## Records provided
----------------------------------------
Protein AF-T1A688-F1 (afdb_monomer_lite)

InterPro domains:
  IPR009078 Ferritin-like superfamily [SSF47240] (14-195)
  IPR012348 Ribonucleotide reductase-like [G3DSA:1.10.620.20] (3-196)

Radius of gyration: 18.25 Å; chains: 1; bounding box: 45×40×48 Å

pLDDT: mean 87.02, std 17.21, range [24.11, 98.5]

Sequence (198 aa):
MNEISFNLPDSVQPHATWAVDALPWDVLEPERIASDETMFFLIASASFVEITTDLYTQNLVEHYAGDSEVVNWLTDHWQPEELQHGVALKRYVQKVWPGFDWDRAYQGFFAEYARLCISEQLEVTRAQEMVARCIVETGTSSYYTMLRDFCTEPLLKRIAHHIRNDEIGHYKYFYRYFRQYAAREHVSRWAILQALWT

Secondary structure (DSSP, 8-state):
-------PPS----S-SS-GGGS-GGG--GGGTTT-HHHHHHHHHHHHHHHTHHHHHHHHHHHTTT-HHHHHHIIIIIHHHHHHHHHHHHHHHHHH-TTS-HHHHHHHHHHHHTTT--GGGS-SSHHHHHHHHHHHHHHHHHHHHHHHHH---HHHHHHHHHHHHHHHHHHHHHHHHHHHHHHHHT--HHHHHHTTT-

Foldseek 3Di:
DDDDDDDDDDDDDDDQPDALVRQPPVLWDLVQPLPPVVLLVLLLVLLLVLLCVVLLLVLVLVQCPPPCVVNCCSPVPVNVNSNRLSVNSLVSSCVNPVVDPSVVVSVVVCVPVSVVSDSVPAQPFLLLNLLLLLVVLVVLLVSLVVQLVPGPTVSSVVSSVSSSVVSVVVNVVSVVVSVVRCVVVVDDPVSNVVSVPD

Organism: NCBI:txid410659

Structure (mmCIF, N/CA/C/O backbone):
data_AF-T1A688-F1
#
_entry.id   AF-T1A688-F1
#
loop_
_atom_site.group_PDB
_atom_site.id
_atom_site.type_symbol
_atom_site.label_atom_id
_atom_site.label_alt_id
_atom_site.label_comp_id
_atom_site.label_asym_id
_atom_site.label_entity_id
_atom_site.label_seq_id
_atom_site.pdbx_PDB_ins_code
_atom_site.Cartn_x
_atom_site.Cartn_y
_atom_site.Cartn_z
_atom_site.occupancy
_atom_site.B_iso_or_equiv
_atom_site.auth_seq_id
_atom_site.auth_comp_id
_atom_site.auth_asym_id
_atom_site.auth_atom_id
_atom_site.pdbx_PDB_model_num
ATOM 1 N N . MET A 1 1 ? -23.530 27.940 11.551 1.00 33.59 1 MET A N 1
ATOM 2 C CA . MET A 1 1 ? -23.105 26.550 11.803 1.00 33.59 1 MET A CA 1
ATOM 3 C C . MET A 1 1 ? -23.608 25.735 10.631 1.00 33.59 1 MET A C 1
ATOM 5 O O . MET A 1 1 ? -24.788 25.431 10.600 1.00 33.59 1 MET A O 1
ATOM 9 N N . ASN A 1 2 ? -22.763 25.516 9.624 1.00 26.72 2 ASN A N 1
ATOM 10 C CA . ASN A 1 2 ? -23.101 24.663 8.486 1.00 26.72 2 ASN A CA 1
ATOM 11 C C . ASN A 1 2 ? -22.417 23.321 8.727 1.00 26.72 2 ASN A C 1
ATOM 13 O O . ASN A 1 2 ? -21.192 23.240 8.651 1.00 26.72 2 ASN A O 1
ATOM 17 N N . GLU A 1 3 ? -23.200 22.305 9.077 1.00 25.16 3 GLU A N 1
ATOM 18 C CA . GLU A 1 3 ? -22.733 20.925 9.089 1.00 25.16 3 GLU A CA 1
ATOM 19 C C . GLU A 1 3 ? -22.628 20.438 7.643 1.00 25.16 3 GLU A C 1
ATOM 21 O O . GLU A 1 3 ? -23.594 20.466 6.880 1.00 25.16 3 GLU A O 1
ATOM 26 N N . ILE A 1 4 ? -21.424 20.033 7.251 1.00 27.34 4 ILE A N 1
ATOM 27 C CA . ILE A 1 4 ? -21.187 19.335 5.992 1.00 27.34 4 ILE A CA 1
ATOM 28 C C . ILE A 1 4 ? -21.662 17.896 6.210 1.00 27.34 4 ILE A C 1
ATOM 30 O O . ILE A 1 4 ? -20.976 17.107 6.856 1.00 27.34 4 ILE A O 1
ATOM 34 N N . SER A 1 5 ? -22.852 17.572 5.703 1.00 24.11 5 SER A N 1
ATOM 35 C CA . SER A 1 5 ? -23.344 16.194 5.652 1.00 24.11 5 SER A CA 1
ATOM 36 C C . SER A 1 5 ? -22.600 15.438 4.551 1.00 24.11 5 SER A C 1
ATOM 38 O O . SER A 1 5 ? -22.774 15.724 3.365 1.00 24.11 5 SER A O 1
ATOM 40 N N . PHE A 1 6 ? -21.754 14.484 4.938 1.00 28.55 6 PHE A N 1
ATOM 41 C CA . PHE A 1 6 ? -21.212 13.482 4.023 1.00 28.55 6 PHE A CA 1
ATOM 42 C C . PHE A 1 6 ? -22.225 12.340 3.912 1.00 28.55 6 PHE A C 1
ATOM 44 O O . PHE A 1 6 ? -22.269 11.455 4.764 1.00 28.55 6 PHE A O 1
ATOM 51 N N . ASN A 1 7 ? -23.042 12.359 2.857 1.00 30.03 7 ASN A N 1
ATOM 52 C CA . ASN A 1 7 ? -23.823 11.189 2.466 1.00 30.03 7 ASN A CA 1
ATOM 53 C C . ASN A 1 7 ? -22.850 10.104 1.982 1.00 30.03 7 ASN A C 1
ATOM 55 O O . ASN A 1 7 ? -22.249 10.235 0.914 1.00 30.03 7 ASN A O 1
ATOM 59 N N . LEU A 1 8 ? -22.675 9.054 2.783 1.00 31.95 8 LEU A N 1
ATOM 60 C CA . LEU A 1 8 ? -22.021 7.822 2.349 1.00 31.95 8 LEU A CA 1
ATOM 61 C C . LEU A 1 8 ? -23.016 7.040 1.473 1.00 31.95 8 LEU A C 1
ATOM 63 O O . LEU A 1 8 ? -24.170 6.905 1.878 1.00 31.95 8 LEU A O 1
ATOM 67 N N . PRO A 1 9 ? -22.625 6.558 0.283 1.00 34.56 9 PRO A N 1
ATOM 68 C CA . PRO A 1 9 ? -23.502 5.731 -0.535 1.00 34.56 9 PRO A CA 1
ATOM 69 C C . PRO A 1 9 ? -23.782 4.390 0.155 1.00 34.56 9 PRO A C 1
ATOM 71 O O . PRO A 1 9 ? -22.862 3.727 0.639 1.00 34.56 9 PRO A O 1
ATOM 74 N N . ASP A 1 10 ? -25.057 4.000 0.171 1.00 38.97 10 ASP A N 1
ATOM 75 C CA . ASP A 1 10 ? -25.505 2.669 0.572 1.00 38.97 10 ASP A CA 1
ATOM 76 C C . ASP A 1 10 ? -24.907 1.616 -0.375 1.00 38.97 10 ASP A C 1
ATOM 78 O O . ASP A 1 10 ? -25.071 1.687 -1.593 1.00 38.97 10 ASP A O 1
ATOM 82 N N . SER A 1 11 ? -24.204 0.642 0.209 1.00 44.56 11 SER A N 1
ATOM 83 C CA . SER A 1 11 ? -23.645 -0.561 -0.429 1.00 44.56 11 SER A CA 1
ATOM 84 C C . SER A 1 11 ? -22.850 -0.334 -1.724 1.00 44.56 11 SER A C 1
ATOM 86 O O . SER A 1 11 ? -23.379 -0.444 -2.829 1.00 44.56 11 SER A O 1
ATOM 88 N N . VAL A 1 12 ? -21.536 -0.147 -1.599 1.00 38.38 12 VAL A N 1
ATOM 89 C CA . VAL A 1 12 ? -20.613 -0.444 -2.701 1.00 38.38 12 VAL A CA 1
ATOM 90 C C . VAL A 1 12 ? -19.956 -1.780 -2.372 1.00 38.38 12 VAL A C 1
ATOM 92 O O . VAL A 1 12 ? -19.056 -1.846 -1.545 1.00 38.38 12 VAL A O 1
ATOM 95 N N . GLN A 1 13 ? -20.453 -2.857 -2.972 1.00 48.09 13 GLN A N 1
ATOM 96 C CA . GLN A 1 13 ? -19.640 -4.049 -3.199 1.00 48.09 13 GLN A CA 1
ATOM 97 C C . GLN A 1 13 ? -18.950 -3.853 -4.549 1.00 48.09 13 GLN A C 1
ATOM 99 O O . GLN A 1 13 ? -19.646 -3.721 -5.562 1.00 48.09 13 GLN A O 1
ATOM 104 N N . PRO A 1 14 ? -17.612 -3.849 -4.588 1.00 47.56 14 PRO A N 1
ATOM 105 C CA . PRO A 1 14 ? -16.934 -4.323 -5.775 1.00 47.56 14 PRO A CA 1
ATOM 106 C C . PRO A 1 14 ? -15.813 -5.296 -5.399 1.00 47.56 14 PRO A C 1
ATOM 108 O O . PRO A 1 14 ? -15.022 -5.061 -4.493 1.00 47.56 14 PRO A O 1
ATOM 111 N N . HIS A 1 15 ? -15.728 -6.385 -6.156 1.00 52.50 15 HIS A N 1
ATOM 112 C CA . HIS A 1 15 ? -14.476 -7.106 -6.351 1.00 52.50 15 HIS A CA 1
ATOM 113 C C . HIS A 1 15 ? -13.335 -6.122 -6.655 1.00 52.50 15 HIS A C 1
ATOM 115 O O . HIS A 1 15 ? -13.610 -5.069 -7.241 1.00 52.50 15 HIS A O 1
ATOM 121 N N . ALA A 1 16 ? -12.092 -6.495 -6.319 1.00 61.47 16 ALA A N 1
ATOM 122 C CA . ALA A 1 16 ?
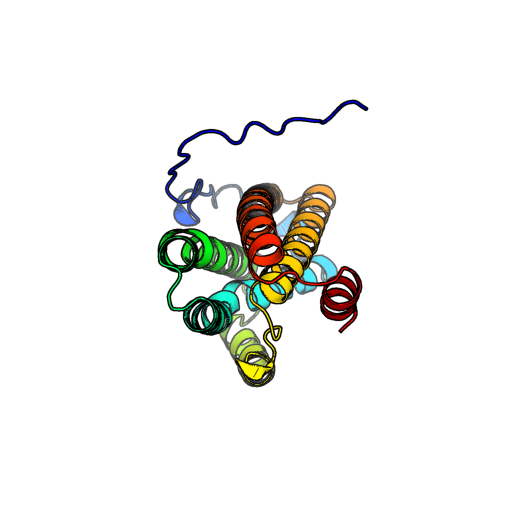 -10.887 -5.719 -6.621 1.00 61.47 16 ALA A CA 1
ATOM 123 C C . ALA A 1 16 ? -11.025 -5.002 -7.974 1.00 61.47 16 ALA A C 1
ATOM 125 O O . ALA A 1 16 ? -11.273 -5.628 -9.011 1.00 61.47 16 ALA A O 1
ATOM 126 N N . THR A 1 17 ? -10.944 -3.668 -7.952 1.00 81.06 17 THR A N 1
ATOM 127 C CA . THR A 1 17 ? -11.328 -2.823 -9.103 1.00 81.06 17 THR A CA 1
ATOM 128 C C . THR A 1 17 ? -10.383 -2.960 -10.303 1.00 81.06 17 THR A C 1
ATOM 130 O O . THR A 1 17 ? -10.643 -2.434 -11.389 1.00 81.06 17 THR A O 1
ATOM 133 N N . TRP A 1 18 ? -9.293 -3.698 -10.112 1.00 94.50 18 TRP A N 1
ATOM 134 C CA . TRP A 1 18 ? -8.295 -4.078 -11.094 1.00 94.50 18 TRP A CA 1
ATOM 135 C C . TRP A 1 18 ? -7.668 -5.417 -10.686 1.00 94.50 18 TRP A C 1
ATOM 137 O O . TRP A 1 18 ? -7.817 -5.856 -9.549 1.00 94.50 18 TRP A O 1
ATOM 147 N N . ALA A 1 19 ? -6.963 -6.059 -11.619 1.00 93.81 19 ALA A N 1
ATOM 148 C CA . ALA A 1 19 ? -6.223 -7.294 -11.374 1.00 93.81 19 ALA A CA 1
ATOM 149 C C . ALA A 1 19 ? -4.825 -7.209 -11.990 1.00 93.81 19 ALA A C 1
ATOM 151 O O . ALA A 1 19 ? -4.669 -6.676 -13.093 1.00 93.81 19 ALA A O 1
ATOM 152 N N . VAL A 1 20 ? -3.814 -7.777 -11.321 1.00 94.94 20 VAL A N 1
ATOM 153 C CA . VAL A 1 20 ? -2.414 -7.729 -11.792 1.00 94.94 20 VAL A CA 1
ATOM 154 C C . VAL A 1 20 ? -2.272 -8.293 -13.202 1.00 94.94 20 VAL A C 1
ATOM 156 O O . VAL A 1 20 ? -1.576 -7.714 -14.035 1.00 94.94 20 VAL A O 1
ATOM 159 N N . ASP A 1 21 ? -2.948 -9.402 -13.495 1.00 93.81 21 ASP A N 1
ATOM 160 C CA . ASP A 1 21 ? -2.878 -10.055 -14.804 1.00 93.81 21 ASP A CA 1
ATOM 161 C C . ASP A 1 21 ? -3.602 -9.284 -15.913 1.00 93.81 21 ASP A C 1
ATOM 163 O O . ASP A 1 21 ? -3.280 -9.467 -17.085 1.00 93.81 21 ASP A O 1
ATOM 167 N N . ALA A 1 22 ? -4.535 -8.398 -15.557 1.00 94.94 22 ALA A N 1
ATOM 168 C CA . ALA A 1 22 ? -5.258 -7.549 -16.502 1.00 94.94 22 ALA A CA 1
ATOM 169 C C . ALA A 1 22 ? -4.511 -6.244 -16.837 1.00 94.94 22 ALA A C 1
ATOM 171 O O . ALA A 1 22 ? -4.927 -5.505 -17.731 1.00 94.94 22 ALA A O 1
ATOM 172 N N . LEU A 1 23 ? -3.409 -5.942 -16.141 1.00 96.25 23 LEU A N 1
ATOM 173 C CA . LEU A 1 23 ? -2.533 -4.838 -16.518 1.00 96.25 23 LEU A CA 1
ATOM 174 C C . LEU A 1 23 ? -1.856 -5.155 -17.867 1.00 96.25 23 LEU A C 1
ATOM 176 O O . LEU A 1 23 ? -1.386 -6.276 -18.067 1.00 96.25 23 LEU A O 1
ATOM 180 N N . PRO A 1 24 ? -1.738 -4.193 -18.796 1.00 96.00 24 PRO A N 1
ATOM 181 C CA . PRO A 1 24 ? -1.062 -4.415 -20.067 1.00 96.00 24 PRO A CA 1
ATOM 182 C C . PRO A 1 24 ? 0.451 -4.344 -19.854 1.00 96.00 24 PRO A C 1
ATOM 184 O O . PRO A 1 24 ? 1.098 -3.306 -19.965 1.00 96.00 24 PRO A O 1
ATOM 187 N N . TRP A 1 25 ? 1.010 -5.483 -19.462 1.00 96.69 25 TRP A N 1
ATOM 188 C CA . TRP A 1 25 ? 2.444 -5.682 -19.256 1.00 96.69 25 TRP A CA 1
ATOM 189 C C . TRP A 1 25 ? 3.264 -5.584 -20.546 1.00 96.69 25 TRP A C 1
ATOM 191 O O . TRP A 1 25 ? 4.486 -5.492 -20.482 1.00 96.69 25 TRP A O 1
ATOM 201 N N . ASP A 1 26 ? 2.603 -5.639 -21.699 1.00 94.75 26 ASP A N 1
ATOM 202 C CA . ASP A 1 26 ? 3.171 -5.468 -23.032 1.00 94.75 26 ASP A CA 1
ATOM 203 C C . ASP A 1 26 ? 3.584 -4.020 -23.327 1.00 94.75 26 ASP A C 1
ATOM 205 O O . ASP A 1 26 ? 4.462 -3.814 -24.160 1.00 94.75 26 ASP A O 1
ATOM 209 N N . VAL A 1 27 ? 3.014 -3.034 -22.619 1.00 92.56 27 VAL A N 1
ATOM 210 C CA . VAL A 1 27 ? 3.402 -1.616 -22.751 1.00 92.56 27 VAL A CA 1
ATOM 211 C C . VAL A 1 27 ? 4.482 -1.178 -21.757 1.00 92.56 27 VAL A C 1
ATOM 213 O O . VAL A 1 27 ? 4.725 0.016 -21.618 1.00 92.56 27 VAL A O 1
----------------------------------------
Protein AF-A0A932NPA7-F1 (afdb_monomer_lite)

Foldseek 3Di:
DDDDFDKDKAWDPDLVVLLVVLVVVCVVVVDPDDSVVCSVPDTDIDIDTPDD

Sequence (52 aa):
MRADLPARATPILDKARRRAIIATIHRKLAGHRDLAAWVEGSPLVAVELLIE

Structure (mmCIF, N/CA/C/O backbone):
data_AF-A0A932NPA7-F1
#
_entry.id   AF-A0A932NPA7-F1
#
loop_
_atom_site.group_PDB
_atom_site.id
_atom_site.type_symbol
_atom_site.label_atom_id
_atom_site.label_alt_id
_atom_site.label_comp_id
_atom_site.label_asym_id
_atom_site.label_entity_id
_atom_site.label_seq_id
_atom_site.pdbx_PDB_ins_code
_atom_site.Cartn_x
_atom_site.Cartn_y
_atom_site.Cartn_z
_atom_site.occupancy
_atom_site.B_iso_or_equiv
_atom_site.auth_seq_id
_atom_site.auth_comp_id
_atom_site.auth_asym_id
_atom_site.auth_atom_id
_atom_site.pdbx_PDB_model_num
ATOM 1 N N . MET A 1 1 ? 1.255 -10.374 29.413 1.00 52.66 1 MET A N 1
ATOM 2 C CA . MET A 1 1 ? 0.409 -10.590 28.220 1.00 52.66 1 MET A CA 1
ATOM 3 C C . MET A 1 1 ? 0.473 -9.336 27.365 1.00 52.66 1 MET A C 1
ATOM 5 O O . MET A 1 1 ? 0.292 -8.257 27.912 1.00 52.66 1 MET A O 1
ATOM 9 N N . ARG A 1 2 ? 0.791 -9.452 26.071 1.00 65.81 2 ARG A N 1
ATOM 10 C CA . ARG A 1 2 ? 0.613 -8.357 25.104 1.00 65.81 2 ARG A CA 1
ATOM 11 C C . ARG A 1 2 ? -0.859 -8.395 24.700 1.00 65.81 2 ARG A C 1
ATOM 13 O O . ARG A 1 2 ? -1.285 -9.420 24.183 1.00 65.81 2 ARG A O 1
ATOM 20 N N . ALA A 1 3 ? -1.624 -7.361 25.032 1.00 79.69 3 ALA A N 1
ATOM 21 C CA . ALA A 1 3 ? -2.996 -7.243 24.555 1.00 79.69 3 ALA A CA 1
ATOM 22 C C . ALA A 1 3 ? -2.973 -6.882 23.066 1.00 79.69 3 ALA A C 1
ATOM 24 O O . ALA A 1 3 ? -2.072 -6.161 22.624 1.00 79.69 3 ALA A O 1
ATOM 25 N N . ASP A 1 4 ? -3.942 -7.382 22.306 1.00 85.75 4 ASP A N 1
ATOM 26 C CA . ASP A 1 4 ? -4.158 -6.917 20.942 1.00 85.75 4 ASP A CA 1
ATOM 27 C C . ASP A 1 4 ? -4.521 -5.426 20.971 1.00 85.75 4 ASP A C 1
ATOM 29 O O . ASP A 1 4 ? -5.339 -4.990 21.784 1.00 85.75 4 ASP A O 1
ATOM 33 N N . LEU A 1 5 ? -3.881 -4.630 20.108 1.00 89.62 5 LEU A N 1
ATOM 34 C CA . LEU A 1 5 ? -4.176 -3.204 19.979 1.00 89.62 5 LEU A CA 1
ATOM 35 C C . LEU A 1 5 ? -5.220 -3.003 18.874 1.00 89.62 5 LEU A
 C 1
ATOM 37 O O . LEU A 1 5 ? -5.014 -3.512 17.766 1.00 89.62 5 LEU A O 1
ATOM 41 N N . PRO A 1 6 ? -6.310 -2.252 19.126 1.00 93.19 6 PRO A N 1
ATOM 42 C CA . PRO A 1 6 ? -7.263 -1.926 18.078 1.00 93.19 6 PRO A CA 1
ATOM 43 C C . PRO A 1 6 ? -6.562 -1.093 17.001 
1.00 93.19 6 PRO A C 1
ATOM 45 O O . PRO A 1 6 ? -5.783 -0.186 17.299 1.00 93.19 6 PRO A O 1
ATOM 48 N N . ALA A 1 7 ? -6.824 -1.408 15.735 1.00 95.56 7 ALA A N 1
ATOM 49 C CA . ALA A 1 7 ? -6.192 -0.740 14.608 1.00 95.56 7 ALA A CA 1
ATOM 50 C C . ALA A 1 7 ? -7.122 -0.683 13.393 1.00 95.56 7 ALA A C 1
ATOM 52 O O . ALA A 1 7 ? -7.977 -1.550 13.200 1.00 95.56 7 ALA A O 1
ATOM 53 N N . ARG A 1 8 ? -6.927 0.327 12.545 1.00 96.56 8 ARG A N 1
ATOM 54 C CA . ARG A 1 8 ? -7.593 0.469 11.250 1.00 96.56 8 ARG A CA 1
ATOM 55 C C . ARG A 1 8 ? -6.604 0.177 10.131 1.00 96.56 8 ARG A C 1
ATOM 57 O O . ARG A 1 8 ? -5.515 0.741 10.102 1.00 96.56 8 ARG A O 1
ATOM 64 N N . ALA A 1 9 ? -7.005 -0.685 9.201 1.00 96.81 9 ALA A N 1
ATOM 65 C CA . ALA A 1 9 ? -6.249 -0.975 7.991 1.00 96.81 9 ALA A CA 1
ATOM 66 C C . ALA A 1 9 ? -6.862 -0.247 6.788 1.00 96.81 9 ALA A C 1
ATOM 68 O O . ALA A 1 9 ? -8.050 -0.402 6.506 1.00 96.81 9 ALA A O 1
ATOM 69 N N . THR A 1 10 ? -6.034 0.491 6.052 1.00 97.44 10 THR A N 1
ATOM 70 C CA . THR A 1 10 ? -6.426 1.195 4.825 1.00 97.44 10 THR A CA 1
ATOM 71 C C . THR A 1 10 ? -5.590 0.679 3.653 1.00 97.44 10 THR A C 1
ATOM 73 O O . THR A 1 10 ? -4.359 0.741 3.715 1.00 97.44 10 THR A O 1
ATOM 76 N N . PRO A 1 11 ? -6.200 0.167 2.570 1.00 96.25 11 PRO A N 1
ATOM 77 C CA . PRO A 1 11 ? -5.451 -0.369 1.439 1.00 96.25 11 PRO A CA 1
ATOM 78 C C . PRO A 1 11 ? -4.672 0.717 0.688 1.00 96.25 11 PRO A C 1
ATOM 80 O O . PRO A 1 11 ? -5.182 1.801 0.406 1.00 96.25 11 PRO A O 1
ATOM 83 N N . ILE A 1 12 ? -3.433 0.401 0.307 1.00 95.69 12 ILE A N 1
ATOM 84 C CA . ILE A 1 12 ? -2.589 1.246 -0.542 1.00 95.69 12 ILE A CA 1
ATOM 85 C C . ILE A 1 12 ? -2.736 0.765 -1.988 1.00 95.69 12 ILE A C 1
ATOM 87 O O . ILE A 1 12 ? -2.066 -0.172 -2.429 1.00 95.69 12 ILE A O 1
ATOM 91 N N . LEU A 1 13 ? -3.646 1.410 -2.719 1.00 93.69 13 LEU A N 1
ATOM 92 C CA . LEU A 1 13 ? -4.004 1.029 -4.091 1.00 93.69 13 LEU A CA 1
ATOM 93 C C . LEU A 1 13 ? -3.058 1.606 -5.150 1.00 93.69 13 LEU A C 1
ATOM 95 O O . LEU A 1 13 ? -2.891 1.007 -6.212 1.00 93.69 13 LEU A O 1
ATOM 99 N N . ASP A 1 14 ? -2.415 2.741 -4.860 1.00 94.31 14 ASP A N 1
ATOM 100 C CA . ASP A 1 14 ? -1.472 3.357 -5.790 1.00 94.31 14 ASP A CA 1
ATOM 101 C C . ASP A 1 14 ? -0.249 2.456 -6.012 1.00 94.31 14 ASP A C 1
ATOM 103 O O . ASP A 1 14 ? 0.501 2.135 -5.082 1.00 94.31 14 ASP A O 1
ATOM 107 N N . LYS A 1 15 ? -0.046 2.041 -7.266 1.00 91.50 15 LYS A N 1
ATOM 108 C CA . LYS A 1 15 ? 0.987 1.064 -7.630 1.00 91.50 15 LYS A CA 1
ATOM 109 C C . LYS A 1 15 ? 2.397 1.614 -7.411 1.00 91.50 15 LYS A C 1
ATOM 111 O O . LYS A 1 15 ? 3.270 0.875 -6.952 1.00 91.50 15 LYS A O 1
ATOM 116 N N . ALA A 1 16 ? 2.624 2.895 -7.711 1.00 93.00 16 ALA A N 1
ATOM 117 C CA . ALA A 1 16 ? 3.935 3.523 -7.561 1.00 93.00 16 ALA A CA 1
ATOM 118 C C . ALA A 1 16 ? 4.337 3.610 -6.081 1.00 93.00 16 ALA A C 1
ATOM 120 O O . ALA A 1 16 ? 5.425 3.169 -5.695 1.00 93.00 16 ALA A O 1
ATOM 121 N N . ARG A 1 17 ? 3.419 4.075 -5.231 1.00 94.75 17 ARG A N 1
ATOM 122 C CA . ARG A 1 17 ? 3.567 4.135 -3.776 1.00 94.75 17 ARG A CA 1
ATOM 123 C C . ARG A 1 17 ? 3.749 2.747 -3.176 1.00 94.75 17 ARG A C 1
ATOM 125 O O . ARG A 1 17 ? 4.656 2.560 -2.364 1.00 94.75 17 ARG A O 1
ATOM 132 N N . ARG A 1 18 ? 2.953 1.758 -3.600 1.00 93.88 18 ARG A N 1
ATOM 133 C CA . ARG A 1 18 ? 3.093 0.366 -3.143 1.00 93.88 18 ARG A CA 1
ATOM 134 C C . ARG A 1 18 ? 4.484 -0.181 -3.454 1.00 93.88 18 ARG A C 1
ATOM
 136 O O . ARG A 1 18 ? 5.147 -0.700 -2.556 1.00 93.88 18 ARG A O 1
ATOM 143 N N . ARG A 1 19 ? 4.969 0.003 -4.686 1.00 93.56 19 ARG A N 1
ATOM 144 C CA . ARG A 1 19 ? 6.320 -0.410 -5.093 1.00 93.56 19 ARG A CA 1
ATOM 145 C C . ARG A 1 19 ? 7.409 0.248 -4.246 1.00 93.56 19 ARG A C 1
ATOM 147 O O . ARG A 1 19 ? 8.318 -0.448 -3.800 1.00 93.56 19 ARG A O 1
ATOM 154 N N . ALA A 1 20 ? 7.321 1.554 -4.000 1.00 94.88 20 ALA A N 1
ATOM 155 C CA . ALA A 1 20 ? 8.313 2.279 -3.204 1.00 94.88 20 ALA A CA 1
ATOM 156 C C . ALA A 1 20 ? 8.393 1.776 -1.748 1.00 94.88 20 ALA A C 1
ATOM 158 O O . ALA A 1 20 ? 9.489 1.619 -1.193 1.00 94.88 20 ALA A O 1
----------------------------------------
## Exercise goal
What's needed is an exact copy of the records above from the line containing "ATOM 92 O O" down to the line containing "ATOM 134 C CA", both included, without any pictures.

## Output for this task
ATOM 92 O O . VAL A 1 12 ? -19.056 -1.846 -1.545 1.00 38.38 12 VAL A O 1
ATOM 95 N N . GLN A 1 13 ? -20.453 -2.857 -2.972 1.00 48.09 13 GLN A N 1
ATOM 96 C CA . GLN A 1 13 ? -19.640 -4.049 -3.199 1.00 48.09 13 GLN A CA 1
ATOM 97 C C . GLN A 1 13 ? -18.950 -3.853 -4.549 1.00 48.09 13 GLN A C 1
ATOM 99 O O . GLN A 1 13 ? -19.646 -3.721 -5.562 1.00 48.09 13 GLN A O 1
ATOM 104 N N . PRO A 1 14 ? -17.612 -3.849 -4.588 1.00 47.56 14 PRO A N 1
ATOM 105 C CA . PRO A 1 14 ? -16.934 -4.323 -5.775 1.00 47.56 14 PRO A CA 1
ATOM 106 C C . PRO A 1 14 ? -15.813 -5.296 -5.399 1.00 47.56 14 PRO A C 1
ATOM 108 O O . PRO A 1 14 ? -15.022 -5.061 -4.493 1.00 47.56 14 PRO A O 1
ATOM 111 N N . HIS A 1 15 ? -15.728 -6.385 -6.156 1.00 52.50 15 HIS A N 1
ATOM 112 C CA . HIS A 1 15 ? -14.476 -7.106 -6.351 1.00 52.50 15 HIS A CA 1
ATOM 113 C C . HIS A 1 15 ? -13.335 -6.122 -6.655 1.00 52.50 15 HIS A C 1
ATOM 115 O O . HIS A 1 15 ? -13.610 -5.069 -7.241 1.00 52.50 15 HIS A O 1
ATOM 121 N N . ALA A 1 16 ? -12.092 -6.495 -6.319 1.00 61.47 16 ALA A N 1
ATOM 122 C CA . ALA A 1 16 ?
 -10.887 -5.719 -6.621 1.00 61.47 16 ALA A CA 1
ATOM 123 C C . ALA A 1 16 ? -11.025 -5.002 -7.974 1.00 61.47 16 ALA A C 1
ATOM 125 O O . ALA A 1 16 ? -11.273 -5.628 -9.011 1.00 61.47 16 ALA A O 1
ATOM 126 N N . THR A 1 17 ? -10.944 -3.668 -7.952 1.00 81.06 17 THR A N 1
ATOM 127 C CA . THR A 1 17 ? -11.328 -2.823 -9.103 1.00 81.06 17 THR A CA 1
ATOM 128 C C . THR A 1 17 ? -10.383 -2.960 -10.303 1.00 81.06 17 THR A C 1
ATOM 130 O O . THR A 1 17 ? -10.643 -2.434 -11.389 1.00 81.06 17 THR A O 1
ATOM 133 N N . TRP A 1 18 ? -9.293 -3.698 -10.112 1.00 94.50 18 TRP A N 1
ATOM 134 C CA . TRP A 1 18 ? -8.295 -4.078 -11.094 1.00 94.50 18 TRP A CA 1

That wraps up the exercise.